As I state on my website, Sof:Art was born as a place to share Contemporary Art, as a place where I can feel free to show to the public artworks that inspire me becoming what I am today. I firmly believe that Art improves the lives of people who can enjoy it. So I am here to make my art collection available to all of my friends, to those who love it, to all the curious who would like to learn more about it, to enrich the cultural proposal of my city and to be a vehicle of artistic exchange for the young students of the academy. I would like to become a point of reference for the diffusion of contemporary art in Bologna. Recently Sof:Art has been included in Art City Bologna, an artistic event that allowed me to be included within a well- structured program, where I could exhibit more difficult works of my collection: video animation, installation, digital art. I was extremely happy with how well the project was received by many people in the art scene, and how my name circulated in the art community. The space is very flexible, I’m here, people knew it, so anybody interested in a collaboration that will promote contemporary art is always welcome. Later on after summer holidays I will collaborate with a gallery, but I do not want to anticipate anything more.
Installation shot of „A Post-Internet Quarantine“ show at Sof-Art Matteo Novarese at Sof:Art
For me is Bologna the city of students, of protests, the city of Radio Alice and of the famous University of DAMS. How does it feel to you and how do you perceive the Bologna Contemporary Art Scene?
Bologna is for sure a city that gives me a lot, especially I discovered the potential of my home town when I’ve stared attend the university. The variety’s of people I knew during that time open my mind a lot. During that time the street culture was growing a lot: music, graffiti and fashion has a strong impact on me. And all this is still visible in the artistic choices I make, I really like pop imagery, colors, everything that brings me back to that street culture. Back for few second to Art City Bologna event, this link perfectly with your question: lot of DAMS and Accademia delle Belle Arti students come to visit the space, and you can’t believe how beautiful is being an inspiration for young generations. Discussing with them, teach ‘em few anecdotes I’ve learned during these years of collecting, and encourage them to pursue this path they’ve chosen, make me feel like an uncle giving suggestion to his nephews. My eye has always been more focused on foreign countries for my artistic choices (USA overall), leaving out a bit what has developed in the last 5 years in Italy. I must say that now I find really interesting newcomers with recognizable painting styles, clear ideas on where to go, and a very strong appearance, like Marco Scarpi, Alessandro Fogo, Giulio Saverio Rossi, Giorgia Garzilli and Claudio Coltorti just to name a few recently added to the collection. That said, I admit that Bologna today does not have an artistic proposal that really reflects my tastes, and that is why with Sof:Art I set myself the goal of bringing to the city a current of contemporary art still poorly examined.

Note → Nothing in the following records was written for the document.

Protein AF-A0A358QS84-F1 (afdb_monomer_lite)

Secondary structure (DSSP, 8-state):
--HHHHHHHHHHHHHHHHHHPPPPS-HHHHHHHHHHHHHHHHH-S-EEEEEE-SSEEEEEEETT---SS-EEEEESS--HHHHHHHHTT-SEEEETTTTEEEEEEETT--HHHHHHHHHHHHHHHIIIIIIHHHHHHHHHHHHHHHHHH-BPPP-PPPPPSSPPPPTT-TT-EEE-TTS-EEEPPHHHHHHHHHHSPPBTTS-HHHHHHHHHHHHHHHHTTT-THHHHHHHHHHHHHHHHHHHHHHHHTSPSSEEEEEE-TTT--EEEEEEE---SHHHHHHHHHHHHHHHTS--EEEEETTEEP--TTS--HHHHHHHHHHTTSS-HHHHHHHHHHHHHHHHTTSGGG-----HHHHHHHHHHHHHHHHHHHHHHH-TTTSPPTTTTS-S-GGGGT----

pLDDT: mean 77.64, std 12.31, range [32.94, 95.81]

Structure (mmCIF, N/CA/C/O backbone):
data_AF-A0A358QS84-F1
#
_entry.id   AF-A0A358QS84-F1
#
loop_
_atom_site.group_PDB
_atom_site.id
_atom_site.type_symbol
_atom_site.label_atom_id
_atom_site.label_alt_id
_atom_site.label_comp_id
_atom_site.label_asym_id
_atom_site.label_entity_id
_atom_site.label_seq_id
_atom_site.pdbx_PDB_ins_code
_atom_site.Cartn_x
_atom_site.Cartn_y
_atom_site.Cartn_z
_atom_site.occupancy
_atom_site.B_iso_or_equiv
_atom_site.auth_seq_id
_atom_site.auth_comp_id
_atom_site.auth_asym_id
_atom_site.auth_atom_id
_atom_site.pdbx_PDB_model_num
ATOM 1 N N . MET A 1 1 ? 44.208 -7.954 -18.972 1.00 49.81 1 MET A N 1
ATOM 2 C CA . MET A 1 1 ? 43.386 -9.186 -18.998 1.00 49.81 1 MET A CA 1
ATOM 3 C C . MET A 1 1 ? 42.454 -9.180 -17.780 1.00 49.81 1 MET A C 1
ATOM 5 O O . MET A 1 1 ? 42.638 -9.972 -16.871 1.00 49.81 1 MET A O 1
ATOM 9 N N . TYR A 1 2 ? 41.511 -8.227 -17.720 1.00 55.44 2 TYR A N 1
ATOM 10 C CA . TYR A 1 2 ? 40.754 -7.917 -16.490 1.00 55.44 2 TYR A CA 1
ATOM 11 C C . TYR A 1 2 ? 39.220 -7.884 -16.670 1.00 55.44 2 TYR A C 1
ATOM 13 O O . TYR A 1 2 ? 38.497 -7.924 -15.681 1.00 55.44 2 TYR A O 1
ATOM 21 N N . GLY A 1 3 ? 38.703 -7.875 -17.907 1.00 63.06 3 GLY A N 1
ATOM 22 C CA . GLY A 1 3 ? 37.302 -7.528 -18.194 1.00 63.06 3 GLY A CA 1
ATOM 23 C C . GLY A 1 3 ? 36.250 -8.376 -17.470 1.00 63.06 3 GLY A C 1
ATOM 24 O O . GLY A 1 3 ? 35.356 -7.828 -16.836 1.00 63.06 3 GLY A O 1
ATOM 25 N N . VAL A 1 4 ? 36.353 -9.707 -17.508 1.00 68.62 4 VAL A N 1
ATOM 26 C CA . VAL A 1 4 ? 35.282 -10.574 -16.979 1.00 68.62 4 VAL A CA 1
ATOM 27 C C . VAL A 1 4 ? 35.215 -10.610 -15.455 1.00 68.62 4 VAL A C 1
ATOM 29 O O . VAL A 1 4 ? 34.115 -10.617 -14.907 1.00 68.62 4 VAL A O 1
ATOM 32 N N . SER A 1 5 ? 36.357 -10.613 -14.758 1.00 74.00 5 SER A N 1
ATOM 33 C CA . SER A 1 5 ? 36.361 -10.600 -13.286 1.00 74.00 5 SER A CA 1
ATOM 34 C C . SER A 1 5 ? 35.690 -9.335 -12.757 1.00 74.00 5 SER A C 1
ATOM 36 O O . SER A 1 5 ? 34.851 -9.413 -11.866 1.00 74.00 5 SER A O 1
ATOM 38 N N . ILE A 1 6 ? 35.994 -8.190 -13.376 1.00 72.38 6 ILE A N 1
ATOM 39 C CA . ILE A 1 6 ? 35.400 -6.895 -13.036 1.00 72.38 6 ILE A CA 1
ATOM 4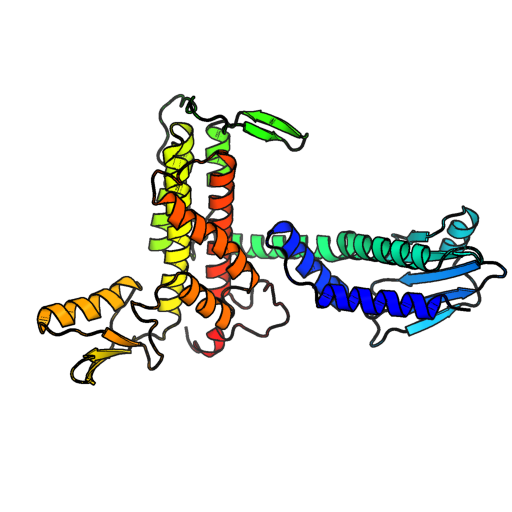0 C C . ILE A 1 6 ? 33.889 -6.924 -13.280 1.00 72.38 6 ILE A C 1
ATOM 42 O O . ILE A 1 6 ? 33.117 -6.559 -12.398 1.00 72.38 6 ILE A O 1
ATOM 46 N N . VAL A 1 7 ? 33.446 -7.419 -14.441 1.00 70.12 7 VAL A N 1
ATOM 47 C CA . VAL A 1 7 ? 32.012 -7.533 -14.751 1.00 70.12 7 VAL A CA 1
ATOM 48 C C . VAL A 1 7 ? 31.285 -8.434 -13.757 1.00 70.12 7 VAL A C 1
ATOM 50 O O . VAL A 1 7 ? 30.222 -8.059 -13.267 1.00 70.12 7 VAL A O 1
ATOM 53 N N . LEU A 1 8 ? 31.853 -9.585 -13.399 1.00 77.88 8 LEU A N 1
ATOM 54 C CA . LEU A 1 8 ? 31.270 -10.457 -12.380 1.00 77.88 8 LEU A CA 1
ATOM 55 C C . LEU A 1 8 ? 31.157 -9.776 -11.017 1.00 77.88 8 LEU A C 1
ATOM 57 O O . LEU A 1 8 ? 30.133 -9.924 -10.347 1.00 77.88 8 LEU A O 1
ATOM 61 N N . ASP A 1 9 ? 32.177 -9.031 -10.603 1.00 80.75 9 ASP A N 1
ATOM 62 C CA . ASP A 1 9 ? 32.159 -8.319 -9.329 1.00 80.75 9 ASP A CA 1
ATOM 63 C C . ASP A 1 9 ? 31.127 -7.190 -9.336 1.00 80.75 9 ASP A C 1
ATOM 65 O O . ASP A 1 9 ? 30.389 -7.031 -8.363 1.00 80.75 9 ASP A O 1
ATOM 69 N N . ILE A 1 10 ? 30.982 -6.466 -10.449 1.00 73.75 10 ILE A N 1
ATOM 70 C CA . ILE A 1 10 ? 29.910 -5.478 -10.636 1.00 73.75 10 ILE A CA 1
ATOM 71 C C . ILE A 1 10 ? 28.552 -6.149 -10.524 1.00 73.75 10 ILE A C 1
ATOM 73 O O .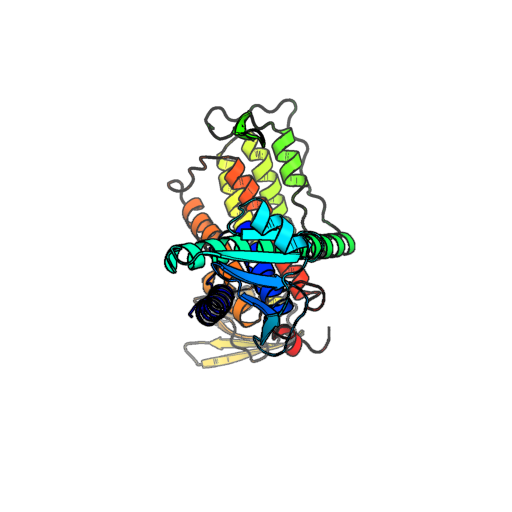 ILE A 1 10 ? 27.704 -5.677 -9.780 1.00 73.75 10 ILE A O 1
ATOM 77 N N . LEU A 1 11 ? 28.334 -7.259 -11.223 1.00 76.50 11 LEU A N 1
ATOM 78 C CA . LEU A 1 11 ? 27.056 -7.966 -11.228 1.00 76.50 11 LEU A CA 1
ATOM 79 C C . LEU A 1 11 ? 26.678 -8.485 -9.844 1.00 76.50 11 LEU A C 1
ATOM 81 O O . LEU A 1 11 ? 25.547 -8.290 -9.401 1.00 76.50 11 LEU A O 1
ATOM 85 N N . ARG A 1 12 ? 27.637 -9.080 -9.129 1.00 82.25 12 ARG A N 1
ATOM 86 C CA . ARG A 1 12 ? 27.461 -9.524 -7.741 1.00 82.25 12 ARG A CA 1
ATOM 87 C C . ARG A 1 12 ? 27.167 -8.353 -6.816 1.00 82.25 12 ARG A C 1
ATOM 89 O O . ARG A 1 12 ? 26.253 -8.441 -6.001 1.00 82.25 12 ARG A O 1
ATOM 96 N N . ASN A 1 13 ? 27.907 -7.254 -6.948 1.00 79.06 13 ASN A N 1
ATOM 97 C CA . ASN A 1 13 ? 27.707 -6.061 -6.131 1.00 79.06 13 ASN A CA 1
ATOM 98 C C . ASN A 1 13 ? 26.377 -5.374 -6.439 1.00 79.06 13 ASN A C 1
ATOM 100 O O . ASN A 1 13 ? 25.709 -4.926 -5.516 1.00 79.06 13 ASN A O 1
ATOM 104 N N . THR A 1 14 ? 25.964 -5.327 -7.700 1.00 74.12 14 THR A N 1
ATOM 105 C CA . THR A 1 14 ? 24.676 -4.795 -8.147 1.00 74.12 14 THR A CA 1
ATOM 106 C C . THR A 1 14 ? 23.541 -5.661 -7.619 1.00 74.12 14 THR A C 1
ATOM 108 O O . THR A 1 14 ? 22.659 -5.138 -6.945 1.00 74.12 14 THR A O 1
ATOM 111 N N . GLN A 1 15 ? 23.600 -6.986 -7.805 1.00 79.00 15 GLN A N 1
ATOM 112 C CA . GLN A 1 15 ? 22.645 -7.932 -7.220 1.00 79.00 15 GLN A CA 1
ATOM 113 C C . GLN A 1 15 ? 22.543 -7.734 -5.705 1.00 79.00 15 GLN A C 1
ATOM 115 O O . GLN A 1 15 ? 21.445 -7.568 -5.179 1.00 79.00 15 GLN A O 1
ATOM 120 N N . LYS A 1 16 ? 23.684 -7.701 -5.009 1.00 79.44 16 LYS A N 1
ATOM 121 C CA . LYS A 1 16 ? 23.738 -7.486 -3.564 1.00 79.44 16 LYS A CA 1
ATOM 122 C C . LYS A 1 16 ? 23.116 -6.147 -3.169 1.00 79.44 16 LYS A C 1
ATOM 124 O O . LYS A 1 16 ? 22.215 -6.134 -2.347 1.00 79.44 16 LYS A O 1
ATOM 129 N N . ARG A 1 17 ? 23.525 -5.039 -3.795 1.00 74.56 17 ARG A N 1
ATOM 130 C CA . ARG A 1 17 ? 22.975 -3.696 -3.542 1.00 74.56 17 ARG A CA 1
ATOM 131 C C . ARG A 1 17 ? 21.472 -3.652 -3.744 1.00 74.56 17 ARG A C 1
ATOM 133 O O . ARG A 1 17 ? 20.778 -3.076 -2.922 1.00 74.56 17 ARG A O 1
ATOM 140 N N . PHE A 1 18 ? 20.967 -4.262 -4.811 1.00 71.75 18 PHE A N 1
ATOM 141 C CA . PHE A 1 18 ? 19.536 -4.314 -5.059 1.00 71.75 18 PHE A CA 1
ATOM 142 C C . PHE A 1 18 ? 18.790 -5.118 -4.007 1.00 71.75 18 PHE A C 1
ATOM 144 O O . PHE A 1 18 ? 17.724 -4.684 -3.590 1.00 71.75 18 PHE A O 1
ATOM 151 N N . LEU A 1 19 ? 19.323 -6.267 -3.585 1.00 71.31 19 LEU A N 1
ATOM 152 C CA . LEU A 1 19 ? 18.716 -7.099 -2.544 1.00 71.31 19 LEU A CA 1
ATOM 153 C C . LEU A 1 19 ? 18.744 -6.401 -1.176 1.00 71.31 19 LEU A C 1
ATOM 155 O O . LEU A 1 19 ? 17.730 -6.408 -0.470 1.00 71.31 19 LEU A O 1
ATOM 159 N N . ASP A 1 20 ? 19.856 -5.736 -0.871 1.00 71.12 20 ASP A N 1
ATOM 160 C CA . ASP A 1 20 ? 20.120 -5.024 0.382 1.00 71.12 20 ASP A CA 1
ATOM 161 C C . ASP A 1 20 ? 19.490 -3.620 0.421 1.00 71.12 20 ASP A C 1
ATOM 163 O O . ASP A 1 20 ? 19.477 -2.993 1.475 1.00 71.12 20 ASP A O 1
ATOM 167 N N . MET A 1 21 ? 18.960 -3.114 -0.699 1.00 67.12 21 MET A N 1
ATOM 168 C CA . MET A 1 21 ? 18.417 -1.757 -0.785 1.00 67.12 21 MET A CA 1
ATOM 169 C C . MET A 1 21 ? 17.291 -1.559 0.234 1.00 67.12 21 MET A C 1
ATOM 171 O O . MET A 1 21 ? 16.284 -2.285 0.209 1.00 67.12 21 MET A O 1
ATOM 175 N N . GLU A 1 22 ? 17.475 -0.583 1.121 1.00 57.56 22 GLU A N 1
ATOM 176 C CA . GLU A 1 22 ? 16.446 -0.121 2.046 1.00 57.56 22 GLU A CA 1
ATOM 177 C C . GLU A 1 22 ? 15.409 0.727 1.299 1.00 57.56 22 GLU A C 1
ATOM 179 O O . GLU A 1 22 ? 15.687 1.322 0.260 1.00 57.56 22 GLU A O 1
ATOM 184 N N . PHE A 1 23 ? 14.172 0.717 1.788 1.00 56.09 23 PHE A N 1
ATOM 185 C CA . PHE A 1 23 ? 13.051 1.330 1.084 1.00 56.09 23 PHE A CA 1
ATOM 186 C C . PHE A 1 23 ? 13.041 2.851 1.253 1.00 56.09 23 PHE A C 1
ATOM 188 O O . PHE A 1 23 ? 13.020 3.343 2.380 1.00 56.09 23 PHE A O 1
ATOM 195 N N . GLU A 1 24 ? 12.937 3.582 0.144 1.00 46.66 24 GLU A N 1
ATOM 196 C CA . GLU A 1 24 ? 12.507 4.982 0.166 1.00 46.66 24 GLU A CA 1
ATOM 197 C C . GLU A 1 24 ? 10.971 5.091 0.305 1.00 46.66 24 GLU A C 1
ATOM 199 O O . GLU A 1 24 ? 10.244 4.229 -0.203 1.00 46.66 24 GLU A O 1
ATOM 204 N N . PRO A 1 25 ? 10.454 6.134 0.982 1.00 42.94 25 PRO A N 1
ATOM 205 C CA . PRO A 1 25 ? 9.066 6.222 1.461 1.00 42.94 25 PRO A CA 1
ATOM 206 C C . PRO A 1 25 ? 7.989 6.532 0.396 1.00 42.94 25 PRO A C 1
ATOM 208 O O . PRO A 1 25 ? 6.868 6.876 0.752 1.00 42.94 25 PRO A O 1
ATOM 211 N N . HIS A 1 26 ? 8.274 6.427 -0.909 1.00 42.28 26 HIS A N 1
ATOM 212 C CA . HIS A 1 26 ? 7.288 6.733 -1.958 1.00 42.28 26 HIS A CA 1
ATOM 213 C C . HIS A 1 26 ? 6.727 5.471 -2.637 1.00 42.28 26 HIS A C 1
ATOM 215 O O . HIS A 1 26 ? 7.459 4.631 -3.160 1.00 42.28 26 HIS A O 1
ATOM 221 N N . LYS A 1 27 ? 5.392 5.362 -2.681 1.00 44.81 27 LYS A N 1
ATOM 222 C CA . LYS A 1 27 ? 4.620 4.177 -3.110 1.00 44.81 27 LYS A CA 1
ATOM 223 C C . LYS A 1 27 ? 4.966 3.643 -4.511 1.00 44.81 27 LYS A C 1
ATOM 225 O O . LYS A 1 27 ? 5.133 2.433 -4.670 1.00 44.81 27 LYS A O 1
ATOM 230 N N . SER A 1 28 ? 5.100 4.519 -5.514 1.00 55.34 28 SER A N 1
ATOM 231 C CA . SER A 1 28 ? 5.427 4.126 -6.901 1.00 55.34 28 SER A CA 1
ATOM 232 C C . SER A 1 28 ? 6.855 3.591 -7.024 1.00 55.34 28 SER A C 1
ATOM 234 O O . SER A 1 28 ? 7.095 2.561 -7.651 1.00 55.34 28 SER A O 1
ATOM 236 N N . VAL A 1 29 ? 7.790 4.249 -6.342 1.00 60.66 29 VAL A N 1
ATOM 237 C CA . VAL A 1 29 ? 9.198 3.855 -6.254 1.00 60.66 29 VAL A CA 1
ATOM 238 C C . VAL A 1 29 ? 9.328 2.513 -5.525 1.00 60.66 29 VAL A C 1
ATOM 240 O O . VAL A 1 29 ? 10.102 1.646 -5.919 1.00 60.66 29 VAL A O 1
ATOM 243 N N . ARG A 1 30 ? 8.504 2.279 -4.503 1.00 64.50 30 ARG A N 1
ATOM 244 C CA . ARG A 1 30 ? 8.560 1.087 -3.656 1.00 64.50 30 ARG A CA 1
ATOM 245 C C . ARG A 1 30 ? 8.064 -0.197 -4.318 1.00 64.50 30 ARG A C 1
ATOM 247 O O . ARG A 1 30 ? 8.768 -1.207 -4.265 1.00 64.50 30 ARG A O 1
ATOM 254 N N . GLN A 1 31 ? 6.884 -0.187 -4.944 1.00 69.88 31 GLN A N 1
ATOM 255 C CA . GLN A 1 31 ? 6.398 -1.377 -5.657 1.00 69.88 31 GLN A CA 1
ATOM 256 C C . GLN A 1 31 ? 7.327 -1.724 -6.829 1.00 69.88 31 GLN A C 1
ATOM 258 O O . GLN A 1 31 ? 7.612 -2.901 -7.059 1.00 69.88 31 GLN A O 1
ATOM 263 N N . LEU A 1 32 ? 7.879 -0.704 -7.497 1.00 73.69 32 LEU A N 1
ATOM 264 C CA . LEU A 1 32 ? 8.908 -0.888 -8.513 1.00 73.69 32 LEU A CA 1
ATOM 265 C C . LEU A 1 32 ? 10.173 -1.532 -7.928 1.00 73.69 32 LEU A C 1
ATOM 267 O O . LEU A 1 32 ? 10.664 -2.504 -8.492 1.00 73.69 32 LEU A O 1
ATOM 271 N N . HIS A 1 33 ? 10.670 -1.080 -6.774 1.00 73.00 33 HIS A N 1
ATOM 272 C CA . HIS A 1 33 ? 11.821 -1.702 -6.106 1.00 73.00 33 HIS A CA 1
ATOM 273 C C . HIS A 1 33 ? 11.587 -3.172 -5.734 1.00 73.00 33 HIS A C 1
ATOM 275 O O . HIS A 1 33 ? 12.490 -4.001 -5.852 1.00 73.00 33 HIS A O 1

Which galleries have imprinted your collection, and how important are this relationships? Do you buy only from the primary market?
David Kordansky and T293 where the two galleries that brought me deeply in the game. Later on I began to expand my network and right now I work consistently with M+B, Carl Kostyal and François Ghebaly abroad, and Massimo De Carlo, Annarumma, Luce Gallery, Thomas Brambilla here in Italy. To whom ask me “how important the relationship with galleries?”, I always said: “Without galleries and gallerists my collection will be nothing”. So this just gives you the idea I have regarding the relation between the collector and gallery. I used to buy primary maybe 90% of the works I have in collection. Sometimes secondary. I bought only one work at auction.